Anthropic publishes election safeguards results for Opus 4.7

TL;DR:

  • Claude Opus 4.7 and Sonnet 4.6 scored 100% and 99.8% respectively on Anthropic’s 600-prompt election-policy compliance test, and 94% / 90% on simulated multi-turn influence-operation attempts.
  • Anthropic is bringing back election banners on Claude.ai for the US midterms (pointing to TurboVote) and plans similar messaging for Brazil’s elections.
  • For UK readers, the test is whether equivalent safeguards arrive in time for the May 2026 UK local and devolved elections — and whether forthcoming evaluations are published with comparable transparency.

Anthropic has published an update on the safeguards it has built into Claude ahead of the 2026 US midterms and other elections this year, including evaluation scores for its newest models. The post details political-bias measurement, election-related usage policy enforcement, real-time information sourcing, and a new test for autonomous influence operations.
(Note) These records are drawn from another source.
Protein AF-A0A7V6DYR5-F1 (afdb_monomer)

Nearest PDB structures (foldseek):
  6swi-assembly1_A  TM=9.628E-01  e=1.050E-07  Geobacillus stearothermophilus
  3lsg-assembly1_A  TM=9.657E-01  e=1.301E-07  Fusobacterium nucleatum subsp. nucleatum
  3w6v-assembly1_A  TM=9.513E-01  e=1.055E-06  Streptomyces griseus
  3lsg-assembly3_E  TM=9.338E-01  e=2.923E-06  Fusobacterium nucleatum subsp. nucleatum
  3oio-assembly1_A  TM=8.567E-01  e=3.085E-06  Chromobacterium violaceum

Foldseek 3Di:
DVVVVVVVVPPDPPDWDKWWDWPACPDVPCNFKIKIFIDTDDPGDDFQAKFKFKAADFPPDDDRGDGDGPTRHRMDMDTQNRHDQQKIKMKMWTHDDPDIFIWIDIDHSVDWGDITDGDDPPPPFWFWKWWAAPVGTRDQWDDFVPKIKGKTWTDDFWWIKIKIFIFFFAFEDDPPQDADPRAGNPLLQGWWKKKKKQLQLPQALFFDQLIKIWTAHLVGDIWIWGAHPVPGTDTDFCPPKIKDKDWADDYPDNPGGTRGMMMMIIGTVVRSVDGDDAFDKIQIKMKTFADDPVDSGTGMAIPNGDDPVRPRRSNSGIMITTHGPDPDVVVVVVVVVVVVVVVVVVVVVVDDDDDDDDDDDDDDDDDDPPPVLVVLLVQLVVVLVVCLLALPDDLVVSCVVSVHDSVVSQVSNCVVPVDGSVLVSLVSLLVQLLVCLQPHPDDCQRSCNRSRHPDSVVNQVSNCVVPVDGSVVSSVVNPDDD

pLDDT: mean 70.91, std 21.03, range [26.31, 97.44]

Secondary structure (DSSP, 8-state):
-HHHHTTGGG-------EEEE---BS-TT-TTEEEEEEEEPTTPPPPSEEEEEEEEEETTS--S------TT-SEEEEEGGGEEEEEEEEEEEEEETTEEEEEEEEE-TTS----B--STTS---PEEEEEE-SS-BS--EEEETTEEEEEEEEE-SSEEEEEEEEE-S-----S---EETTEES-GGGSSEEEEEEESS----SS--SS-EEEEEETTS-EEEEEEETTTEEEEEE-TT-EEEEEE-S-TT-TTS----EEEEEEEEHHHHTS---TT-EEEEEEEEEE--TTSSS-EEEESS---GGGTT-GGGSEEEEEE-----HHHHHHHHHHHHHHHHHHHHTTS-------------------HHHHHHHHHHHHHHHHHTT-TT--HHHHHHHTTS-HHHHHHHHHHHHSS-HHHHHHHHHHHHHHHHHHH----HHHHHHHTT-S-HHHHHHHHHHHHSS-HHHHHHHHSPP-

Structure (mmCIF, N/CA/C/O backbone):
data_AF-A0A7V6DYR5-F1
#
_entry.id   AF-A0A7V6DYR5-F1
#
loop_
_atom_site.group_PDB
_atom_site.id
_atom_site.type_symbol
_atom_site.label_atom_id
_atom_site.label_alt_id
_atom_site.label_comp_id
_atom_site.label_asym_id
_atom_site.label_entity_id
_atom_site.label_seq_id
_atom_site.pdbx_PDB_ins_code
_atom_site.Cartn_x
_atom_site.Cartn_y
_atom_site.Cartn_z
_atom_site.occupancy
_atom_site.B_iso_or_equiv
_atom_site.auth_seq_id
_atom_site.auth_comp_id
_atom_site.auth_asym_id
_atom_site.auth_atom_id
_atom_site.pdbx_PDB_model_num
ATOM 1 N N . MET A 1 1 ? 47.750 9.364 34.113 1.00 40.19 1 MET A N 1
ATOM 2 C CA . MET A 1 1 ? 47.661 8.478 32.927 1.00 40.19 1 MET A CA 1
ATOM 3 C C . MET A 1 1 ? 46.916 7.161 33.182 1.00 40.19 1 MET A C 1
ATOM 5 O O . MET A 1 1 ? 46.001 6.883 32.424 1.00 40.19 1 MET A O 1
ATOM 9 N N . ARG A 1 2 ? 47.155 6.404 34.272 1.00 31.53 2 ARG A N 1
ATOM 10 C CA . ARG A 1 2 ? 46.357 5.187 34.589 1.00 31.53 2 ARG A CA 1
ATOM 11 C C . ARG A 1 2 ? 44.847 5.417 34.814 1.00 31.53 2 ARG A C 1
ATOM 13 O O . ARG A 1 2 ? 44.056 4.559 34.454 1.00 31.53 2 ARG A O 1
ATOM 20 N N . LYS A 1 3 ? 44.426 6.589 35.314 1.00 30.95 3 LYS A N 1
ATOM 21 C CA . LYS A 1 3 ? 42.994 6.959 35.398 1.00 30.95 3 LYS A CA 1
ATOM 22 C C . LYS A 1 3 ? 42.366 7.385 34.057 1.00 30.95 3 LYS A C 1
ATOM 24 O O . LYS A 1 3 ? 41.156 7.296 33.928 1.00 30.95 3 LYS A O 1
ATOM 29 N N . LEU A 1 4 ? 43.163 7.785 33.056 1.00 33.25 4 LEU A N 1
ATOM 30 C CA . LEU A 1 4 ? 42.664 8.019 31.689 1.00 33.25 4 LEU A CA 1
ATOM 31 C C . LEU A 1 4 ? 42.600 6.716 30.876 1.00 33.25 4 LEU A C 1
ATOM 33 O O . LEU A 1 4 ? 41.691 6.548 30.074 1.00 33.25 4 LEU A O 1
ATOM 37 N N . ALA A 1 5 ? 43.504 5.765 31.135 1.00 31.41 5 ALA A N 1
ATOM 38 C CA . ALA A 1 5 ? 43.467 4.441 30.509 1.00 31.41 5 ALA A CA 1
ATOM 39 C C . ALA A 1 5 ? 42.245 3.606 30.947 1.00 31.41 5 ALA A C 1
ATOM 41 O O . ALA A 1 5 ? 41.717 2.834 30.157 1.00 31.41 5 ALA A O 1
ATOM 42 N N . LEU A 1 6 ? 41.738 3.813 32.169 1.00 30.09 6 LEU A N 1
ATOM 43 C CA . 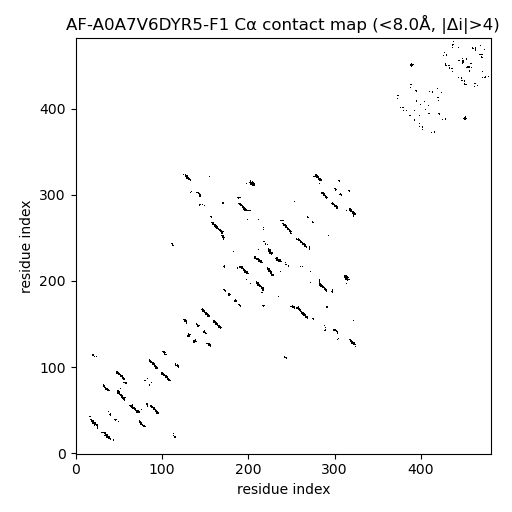LEU A 1 6 ? 40.477 3.210 32.625 1.00 30.09 6 LEU A CA 1
ATOM 44 C C . LEU A 1 6 ? 39.227 3.882 32.033 1.00 30.09 6 LEU A C 1
ATOM 46 O O . LEU A 1 6 ? 38.186 3.240 31.954 1.00 30.09 6 LEU A O 1
ATOM 50 N N . LEU A 1 7 ? 39.322 5.126 31.551 1.00 31.02 7 LEU A N 1
ATOM 51 C CA . LEU A 1 7 ? 38.220 5.764 30.820 1.00 31.02 7 LEU A CA 1
ATOM 52 C C . LEU A 1 7 ? 38.093 5.206 29.389 1.00 31.02 7 LEU A C 1
ATOM 54 O O . LEU A 1 7 ? 36.988 5.099 28.866 1.00 31.02 7 LEU A O 1
ATOM 58 N N . PHE A 1 8 ? 39.208 4.760 28.800 1.00 27.80 8 PHE A N 1
ATOM 59 C CA . PHE A 1 8 ? 39.237 4.039 27.521 1.00 27.80 8 PHE A CA 1
ATOM 60 C C . PHE A 1 8 ? 38.729 2.587 27.608 1.00 27.80 8 PHE A C 1
ATOM 62 O O . PHE A 1 8 ? 38.462 1.977 26.579 1.00 27.80 8 PHE A O 1
ATOM 69 N N . LEU A 1 9 ? 38.530 2.047 28.816 1.00 30.44 9 LEU A N 1
ATOM 70 C CA . LEU A 1 9 ? 38.049 0.679 29.065 1.00 30.44 9 LEU A CA 1
ATOM 71 C C . LEU A 1 9 ? 36.530 0.574 29.307 1.00 30.44 9 LEU A C 1
ATOM 73 O O . LEU A 1 9 ? 36.057 -0.463 29.759 1.00 30.44 9 LEU A O 1
ATOM 77 N N . SER A 1 10 ? 35.749 1.608 28.978 1.00 30.36 10 SER A N 1
ATOM 78 C CA . SER A 1 10 ? 34.271 1.542 29.018 1.00 30.36 10 SER A CA 1
ATOM 79 C C . SER A 1 10 ? 33.590 1.666 27.647 1.00 30.36 10 SER A C 1
ATOM 81 O O . SER A 1 10 ? 32.364 1.652 27.552 1.00 30.36 10 SER A O 1
ATOM 83 N N . LEU A 1 11 ? 34.371 1.721 26.565 1.00 33.53 11 LEU A N 1
ATOM 84 C CA . LEU A 1 11 ? 33.885 1.715 25.186 1.00 33.53 11 LEU A CA 1
ATOM 85 C C . LEU A 1 11 ? 33.937 0.296 24.616 1.00 33.53 11 LEU A C 1
ATOM 87 O O . LEU A 1 11 ? 34.943 -0.103 24.044 1.00 33.53 11 LEU A O 1
ATOM 91 N N . ASN A 1 12 ? 32.859 -0.459 24.831 1.00 30.03 12 ASN A N 1
ATOM 92 C CA . ASN A 1 12 ? 32.305 -1.458 23.904 1.00 30.03 12 ASN A CA 1
ATOM 93 C C . ASN A 1 12 ? 31.080 -2.115 24.561 1.00 30.03 12 ASN A C 1
ATOM 95 O O . ASN A 1 12 ? 31.089 -3.292 24.911 1.00 30.03 12 ASN A O 1
ATOM 99 N N . TYR A 1 13 ? 29.996 -1.354 24.729 1.00 35.91 13 TYR A N 1
ATOM 100 C CA . TYR A 1 13 ? 28.679 -1.985 24.785 1.00 35.91 13 TYR A CA 1
ATOM 101 C C . TYR A 1 13 ? 28.337 -2.398 23.350 1.00 35.91 13 TYR A C 1
ATOM 103 O O . TYR A 1 13 ? 27.852 -1.581 22.569 1.00 35.91 13 TYR A O 1
ATOM 111 N N . GLN A 1 14 ? 28.635 -3.645 22.977 1.00 38.06 14 GLN A N 1
ATOM 112 C CA . GLN A 1 14 ? 27.978 -4.252 21.820 1.00 38.06 14 GLN A CA 1
ATOM 113 C C . GLN A 1 14 ? 26.474 -4.259 22.122 1.00 38.06 14 GLN A C 1
ATOM 115 O O . GLN A 1 14 ? 26.019 -4.920 23.052 1.00 38.06 14 GLN A O 1
ATOM 120 N N . LEU A 1 15 ? 25.719 -3.430 21.405 1.00 41.19 15 LEU A N 1
ATOM 121 C CA . LEU A 1 15 ? 24.263 -3.385 21.479 1.00 41.19 15 LEU A CA 1
ATOM 122 C C . LEU A 1 15 ? 23.711 -4.463 20.547 1.00 41.19 15 LEU A C 1
ATOM 124 O O . LEU A 1 15 ? 23.988 -4.436 19.354 1.00 41.19 15 LEU A O 1
ATOM 128 N N . TYR A 1 16 ? 22.924 -5.380 21.101 1.00 43.59 16 TYR A N 1
ATOM 129 C CA . TYR A 1 16 ? 22.359 -6.529 20.392 1.00 43.59 16 TYR A CA 1
ATOM 130 C C . TYR A 1 16 ? 20.953 -6.221 19.836 1.00 43.59 16 TYR A C 1
ATOM 132 O O . TYR A 1 16 ? 20.177 -5.453 20.436 1.00 43.59 16 TYR A O 1
ATOM 140 N N . ALA A 1 17 ? 20.601 -6.810 18.691 1.00 44.94 17 ALA A N 1
ATOM 141 C CA . ALA A 1 17 ? 19.364 -6.546 17.960 1.00 44.94 17 ALA A CA 1
ATOM 142 C C . ALA A 1 17 ? 18.365 -7.719 18.069 1.00 44.94 17 ALA A C 1
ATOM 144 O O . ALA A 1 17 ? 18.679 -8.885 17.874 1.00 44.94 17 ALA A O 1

On a 600-prompt benchmark — 300 harmful (e.g. attempts to generate election misinformation) and 300 legitimate (e.g. drafting campaign content) — Claude Opus 4.7 responded appropriately 100% of the time and Sonnet 4.6 99.8% of the time, the company says. On a separate simulated influence-operations test using multi-turn adversarial conversations, both models responded appropriately around 90% (Sonnet) and 94% (Opus). On political-bias evaluations, the same models scored 95% and 96% — measuring whether responses treat opposing viewpoints with comparable depth.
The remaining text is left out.